REQUIRED WORK:
Beginning with the first line below, please repeat the material exactly, ending with the line that includes "IPR060615 Transcription factor".

DATASET ENTRIES:
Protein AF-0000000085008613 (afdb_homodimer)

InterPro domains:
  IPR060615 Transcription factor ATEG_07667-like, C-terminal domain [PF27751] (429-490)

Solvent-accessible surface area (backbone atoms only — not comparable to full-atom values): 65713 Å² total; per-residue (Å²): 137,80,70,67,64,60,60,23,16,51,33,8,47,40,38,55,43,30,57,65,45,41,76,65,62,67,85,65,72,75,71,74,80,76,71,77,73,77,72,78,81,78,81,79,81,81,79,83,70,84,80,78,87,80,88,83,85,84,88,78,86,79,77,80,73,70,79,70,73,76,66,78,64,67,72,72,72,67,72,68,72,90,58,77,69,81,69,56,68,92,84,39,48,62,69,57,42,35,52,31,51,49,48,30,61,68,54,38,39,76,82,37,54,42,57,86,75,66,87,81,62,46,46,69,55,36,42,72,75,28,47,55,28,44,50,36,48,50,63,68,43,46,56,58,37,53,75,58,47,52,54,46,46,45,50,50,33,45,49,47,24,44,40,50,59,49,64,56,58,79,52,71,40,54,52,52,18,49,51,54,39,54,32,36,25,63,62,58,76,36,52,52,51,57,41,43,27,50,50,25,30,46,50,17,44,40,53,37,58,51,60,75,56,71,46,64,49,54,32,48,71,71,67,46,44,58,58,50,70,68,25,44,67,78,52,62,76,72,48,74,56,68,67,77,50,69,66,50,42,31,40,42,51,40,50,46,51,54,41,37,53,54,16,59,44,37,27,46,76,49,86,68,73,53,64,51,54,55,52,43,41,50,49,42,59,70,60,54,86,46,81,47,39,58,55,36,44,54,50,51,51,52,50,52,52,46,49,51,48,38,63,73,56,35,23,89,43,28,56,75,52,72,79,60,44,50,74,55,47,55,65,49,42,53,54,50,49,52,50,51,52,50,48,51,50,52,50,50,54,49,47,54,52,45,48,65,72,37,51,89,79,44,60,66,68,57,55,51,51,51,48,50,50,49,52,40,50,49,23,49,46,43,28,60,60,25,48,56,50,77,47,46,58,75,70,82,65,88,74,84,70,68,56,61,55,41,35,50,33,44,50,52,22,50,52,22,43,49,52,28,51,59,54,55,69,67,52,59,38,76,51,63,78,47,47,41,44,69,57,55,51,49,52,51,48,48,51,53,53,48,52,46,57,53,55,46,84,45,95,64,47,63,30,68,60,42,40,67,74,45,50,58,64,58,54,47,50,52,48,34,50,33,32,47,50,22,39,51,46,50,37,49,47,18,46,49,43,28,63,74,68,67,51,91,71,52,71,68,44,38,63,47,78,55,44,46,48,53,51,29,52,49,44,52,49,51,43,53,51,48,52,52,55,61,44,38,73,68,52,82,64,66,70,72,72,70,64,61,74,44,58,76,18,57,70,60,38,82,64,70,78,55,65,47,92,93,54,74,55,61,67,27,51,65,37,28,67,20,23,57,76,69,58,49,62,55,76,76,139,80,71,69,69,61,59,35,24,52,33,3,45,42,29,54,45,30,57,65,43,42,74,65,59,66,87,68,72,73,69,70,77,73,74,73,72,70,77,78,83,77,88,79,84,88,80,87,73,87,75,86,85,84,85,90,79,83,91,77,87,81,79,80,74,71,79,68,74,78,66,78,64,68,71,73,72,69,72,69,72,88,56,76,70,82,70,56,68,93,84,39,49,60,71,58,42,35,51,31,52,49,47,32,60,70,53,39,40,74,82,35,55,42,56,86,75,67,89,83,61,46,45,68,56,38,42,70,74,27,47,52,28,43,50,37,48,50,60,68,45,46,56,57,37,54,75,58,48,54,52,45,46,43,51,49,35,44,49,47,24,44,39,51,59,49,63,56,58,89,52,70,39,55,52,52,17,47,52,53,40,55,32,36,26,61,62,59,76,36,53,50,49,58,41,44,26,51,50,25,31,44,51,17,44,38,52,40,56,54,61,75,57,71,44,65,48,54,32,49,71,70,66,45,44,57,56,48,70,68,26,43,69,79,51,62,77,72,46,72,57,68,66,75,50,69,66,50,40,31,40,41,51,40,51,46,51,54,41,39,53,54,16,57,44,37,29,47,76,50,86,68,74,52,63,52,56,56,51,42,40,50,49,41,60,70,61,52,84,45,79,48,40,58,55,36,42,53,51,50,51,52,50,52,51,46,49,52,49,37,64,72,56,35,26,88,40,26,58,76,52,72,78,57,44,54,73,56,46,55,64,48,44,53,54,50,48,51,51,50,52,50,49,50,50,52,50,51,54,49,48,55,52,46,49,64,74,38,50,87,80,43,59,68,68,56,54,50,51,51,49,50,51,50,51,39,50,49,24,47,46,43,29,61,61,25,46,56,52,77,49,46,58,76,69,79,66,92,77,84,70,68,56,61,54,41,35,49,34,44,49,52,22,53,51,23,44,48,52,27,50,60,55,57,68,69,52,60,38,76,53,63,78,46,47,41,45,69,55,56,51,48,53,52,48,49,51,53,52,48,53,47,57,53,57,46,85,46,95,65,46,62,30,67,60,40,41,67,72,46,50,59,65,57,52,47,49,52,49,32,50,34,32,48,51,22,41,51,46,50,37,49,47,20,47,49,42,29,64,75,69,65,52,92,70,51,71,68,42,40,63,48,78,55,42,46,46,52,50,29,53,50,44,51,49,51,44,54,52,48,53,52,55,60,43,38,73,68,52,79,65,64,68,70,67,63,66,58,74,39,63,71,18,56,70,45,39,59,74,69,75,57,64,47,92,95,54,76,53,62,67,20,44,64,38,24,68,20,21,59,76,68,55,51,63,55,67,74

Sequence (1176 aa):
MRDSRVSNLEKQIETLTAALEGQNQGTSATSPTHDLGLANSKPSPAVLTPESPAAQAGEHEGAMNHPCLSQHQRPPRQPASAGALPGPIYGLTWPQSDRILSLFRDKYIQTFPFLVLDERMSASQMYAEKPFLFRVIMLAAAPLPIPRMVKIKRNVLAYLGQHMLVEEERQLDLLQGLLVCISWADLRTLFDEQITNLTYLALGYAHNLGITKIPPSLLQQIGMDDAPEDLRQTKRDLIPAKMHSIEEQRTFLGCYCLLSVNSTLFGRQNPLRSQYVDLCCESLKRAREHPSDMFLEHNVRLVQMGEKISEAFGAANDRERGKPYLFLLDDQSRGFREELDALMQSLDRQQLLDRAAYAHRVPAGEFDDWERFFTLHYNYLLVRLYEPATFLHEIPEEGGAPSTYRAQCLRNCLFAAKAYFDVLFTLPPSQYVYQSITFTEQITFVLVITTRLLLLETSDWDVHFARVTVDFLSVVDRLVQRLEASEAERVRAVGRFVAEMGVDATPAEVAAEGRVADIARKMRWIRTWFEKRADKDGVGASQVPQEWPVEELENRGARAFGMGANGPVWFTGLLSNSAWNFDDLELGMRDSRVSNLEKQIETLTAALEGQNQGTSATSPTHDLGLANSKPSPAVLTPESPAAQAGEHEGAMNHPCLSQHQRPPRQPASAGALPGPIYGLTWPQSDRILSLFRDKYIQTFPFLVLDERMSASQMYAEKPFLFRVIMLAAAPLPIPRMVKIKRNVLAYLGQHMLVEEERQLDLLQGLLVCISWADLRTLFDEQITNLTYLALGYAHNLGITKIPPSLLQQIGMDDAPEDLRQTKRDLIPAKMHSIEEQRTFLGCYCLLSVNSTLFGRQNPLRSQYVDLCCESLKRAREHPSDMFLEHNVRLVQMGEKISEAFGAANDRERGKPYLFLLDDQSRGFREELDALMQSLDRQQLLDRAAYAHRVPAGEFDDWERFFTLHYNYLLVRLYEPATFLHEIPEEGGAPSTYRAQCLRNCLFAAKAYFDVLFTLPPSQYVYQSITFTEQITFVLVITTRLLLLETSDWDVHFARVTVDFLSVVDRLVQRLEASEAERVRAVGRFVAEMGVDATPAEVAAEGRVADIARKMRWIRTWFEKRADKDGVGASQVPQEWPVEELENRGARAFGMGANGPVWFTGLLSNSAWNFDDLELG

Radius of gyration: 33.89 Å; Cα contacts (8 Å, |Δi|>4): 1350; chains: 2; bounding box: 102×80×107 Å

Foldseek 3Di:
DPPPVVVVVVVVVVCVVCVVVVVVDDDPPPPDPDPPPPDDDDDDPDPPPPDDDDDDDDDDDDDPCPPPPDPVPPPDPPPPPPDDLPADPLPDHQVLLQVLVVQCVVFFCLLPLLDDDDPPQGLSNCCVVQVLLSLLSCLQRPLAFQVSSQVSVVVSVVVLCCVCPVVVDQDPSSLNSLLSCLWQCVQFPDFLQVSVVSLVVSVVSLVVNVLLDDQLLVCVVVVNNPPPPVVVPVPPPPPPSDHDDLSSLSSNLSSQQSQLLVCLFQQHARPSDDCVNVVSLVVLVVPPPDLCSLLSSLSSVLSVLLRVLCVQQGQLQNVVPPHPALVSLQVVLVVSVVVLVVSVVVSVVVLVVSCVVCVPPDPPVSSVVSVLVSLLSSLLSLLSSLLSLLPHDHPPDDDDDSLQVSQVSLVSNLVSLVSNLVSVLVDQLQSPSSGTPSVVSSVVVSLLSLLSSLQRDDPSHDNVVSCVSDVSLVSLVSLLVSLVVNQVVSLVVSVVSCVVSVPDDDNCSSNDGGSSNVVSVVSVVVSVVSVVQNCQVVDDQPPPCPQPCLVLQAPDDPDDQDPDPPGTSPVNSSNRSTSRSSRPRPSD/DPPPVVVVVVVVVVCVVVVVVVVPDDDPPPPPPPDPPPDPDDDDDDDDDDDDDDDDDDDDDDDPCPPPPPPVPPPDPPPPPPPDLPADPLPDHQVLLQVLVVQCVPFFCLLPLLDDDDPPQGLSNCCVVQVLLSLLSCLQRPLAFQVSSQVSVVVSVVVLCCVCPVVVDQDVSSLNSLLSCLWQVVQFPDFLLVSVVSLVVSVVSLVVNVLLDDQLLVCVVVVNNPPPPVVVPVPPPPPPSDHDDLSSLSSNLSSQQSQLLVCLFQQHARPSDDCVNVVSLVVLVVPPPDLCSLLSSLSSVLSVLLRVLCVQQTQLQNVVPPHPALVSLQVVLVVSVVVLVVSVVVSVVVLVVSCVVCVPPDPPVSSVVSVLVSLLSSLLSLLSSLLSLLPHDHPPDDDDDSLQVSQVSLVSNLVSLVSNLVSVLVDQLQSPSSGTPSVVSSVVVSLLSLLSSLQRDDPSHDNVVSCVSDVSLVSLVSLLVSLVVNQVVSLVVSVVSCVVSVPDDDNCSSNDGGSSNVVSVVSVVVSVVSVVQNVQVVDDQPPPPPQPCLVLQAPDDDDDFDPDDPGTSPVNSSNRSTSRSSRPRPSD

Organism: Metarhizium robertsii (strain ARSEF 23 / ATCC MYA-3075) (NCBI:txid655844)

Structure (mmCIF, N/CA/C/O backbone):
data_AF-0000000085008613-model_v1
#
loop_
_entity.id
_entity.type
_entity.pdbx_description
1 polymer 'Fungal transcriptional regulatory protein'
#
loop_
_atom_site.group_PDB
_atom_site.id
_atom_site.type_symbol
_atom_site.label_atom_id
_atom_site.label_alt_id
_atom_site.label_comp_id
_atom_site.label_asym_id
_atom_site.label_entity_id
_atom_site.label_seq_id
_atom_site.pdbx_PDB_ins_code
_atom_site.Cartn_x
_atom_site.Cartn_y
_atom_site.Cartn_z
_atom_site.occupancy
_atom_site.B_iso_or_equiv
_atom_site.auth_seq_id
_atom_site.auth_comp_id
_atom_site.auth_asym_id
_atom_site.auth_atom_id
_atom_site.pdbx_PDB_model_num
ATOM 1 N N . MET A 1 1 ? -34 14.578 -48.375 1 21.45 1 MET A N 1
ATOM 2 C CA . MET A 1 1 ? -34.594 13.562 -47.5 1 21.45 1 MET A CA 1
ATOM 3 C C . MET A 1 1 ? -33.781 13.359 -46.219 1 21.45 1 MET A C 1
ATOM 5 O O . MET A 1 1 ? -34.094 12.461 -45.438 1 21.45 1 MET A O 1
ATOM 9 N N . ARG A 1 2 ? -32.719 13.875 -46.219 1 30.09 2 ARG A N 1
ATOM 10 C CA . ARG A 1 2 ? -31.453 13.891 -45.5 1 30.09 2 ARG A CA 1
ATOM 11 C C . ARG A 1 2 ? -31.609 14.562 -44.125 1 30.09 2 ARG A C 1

RESULT:
Protein AF-0000000085008613 (afdb_homodimer)

InterPro domains:
  IPR060615 Transcription factor ATEG_07667-like, C-terminal domain [PF27751] (429-490)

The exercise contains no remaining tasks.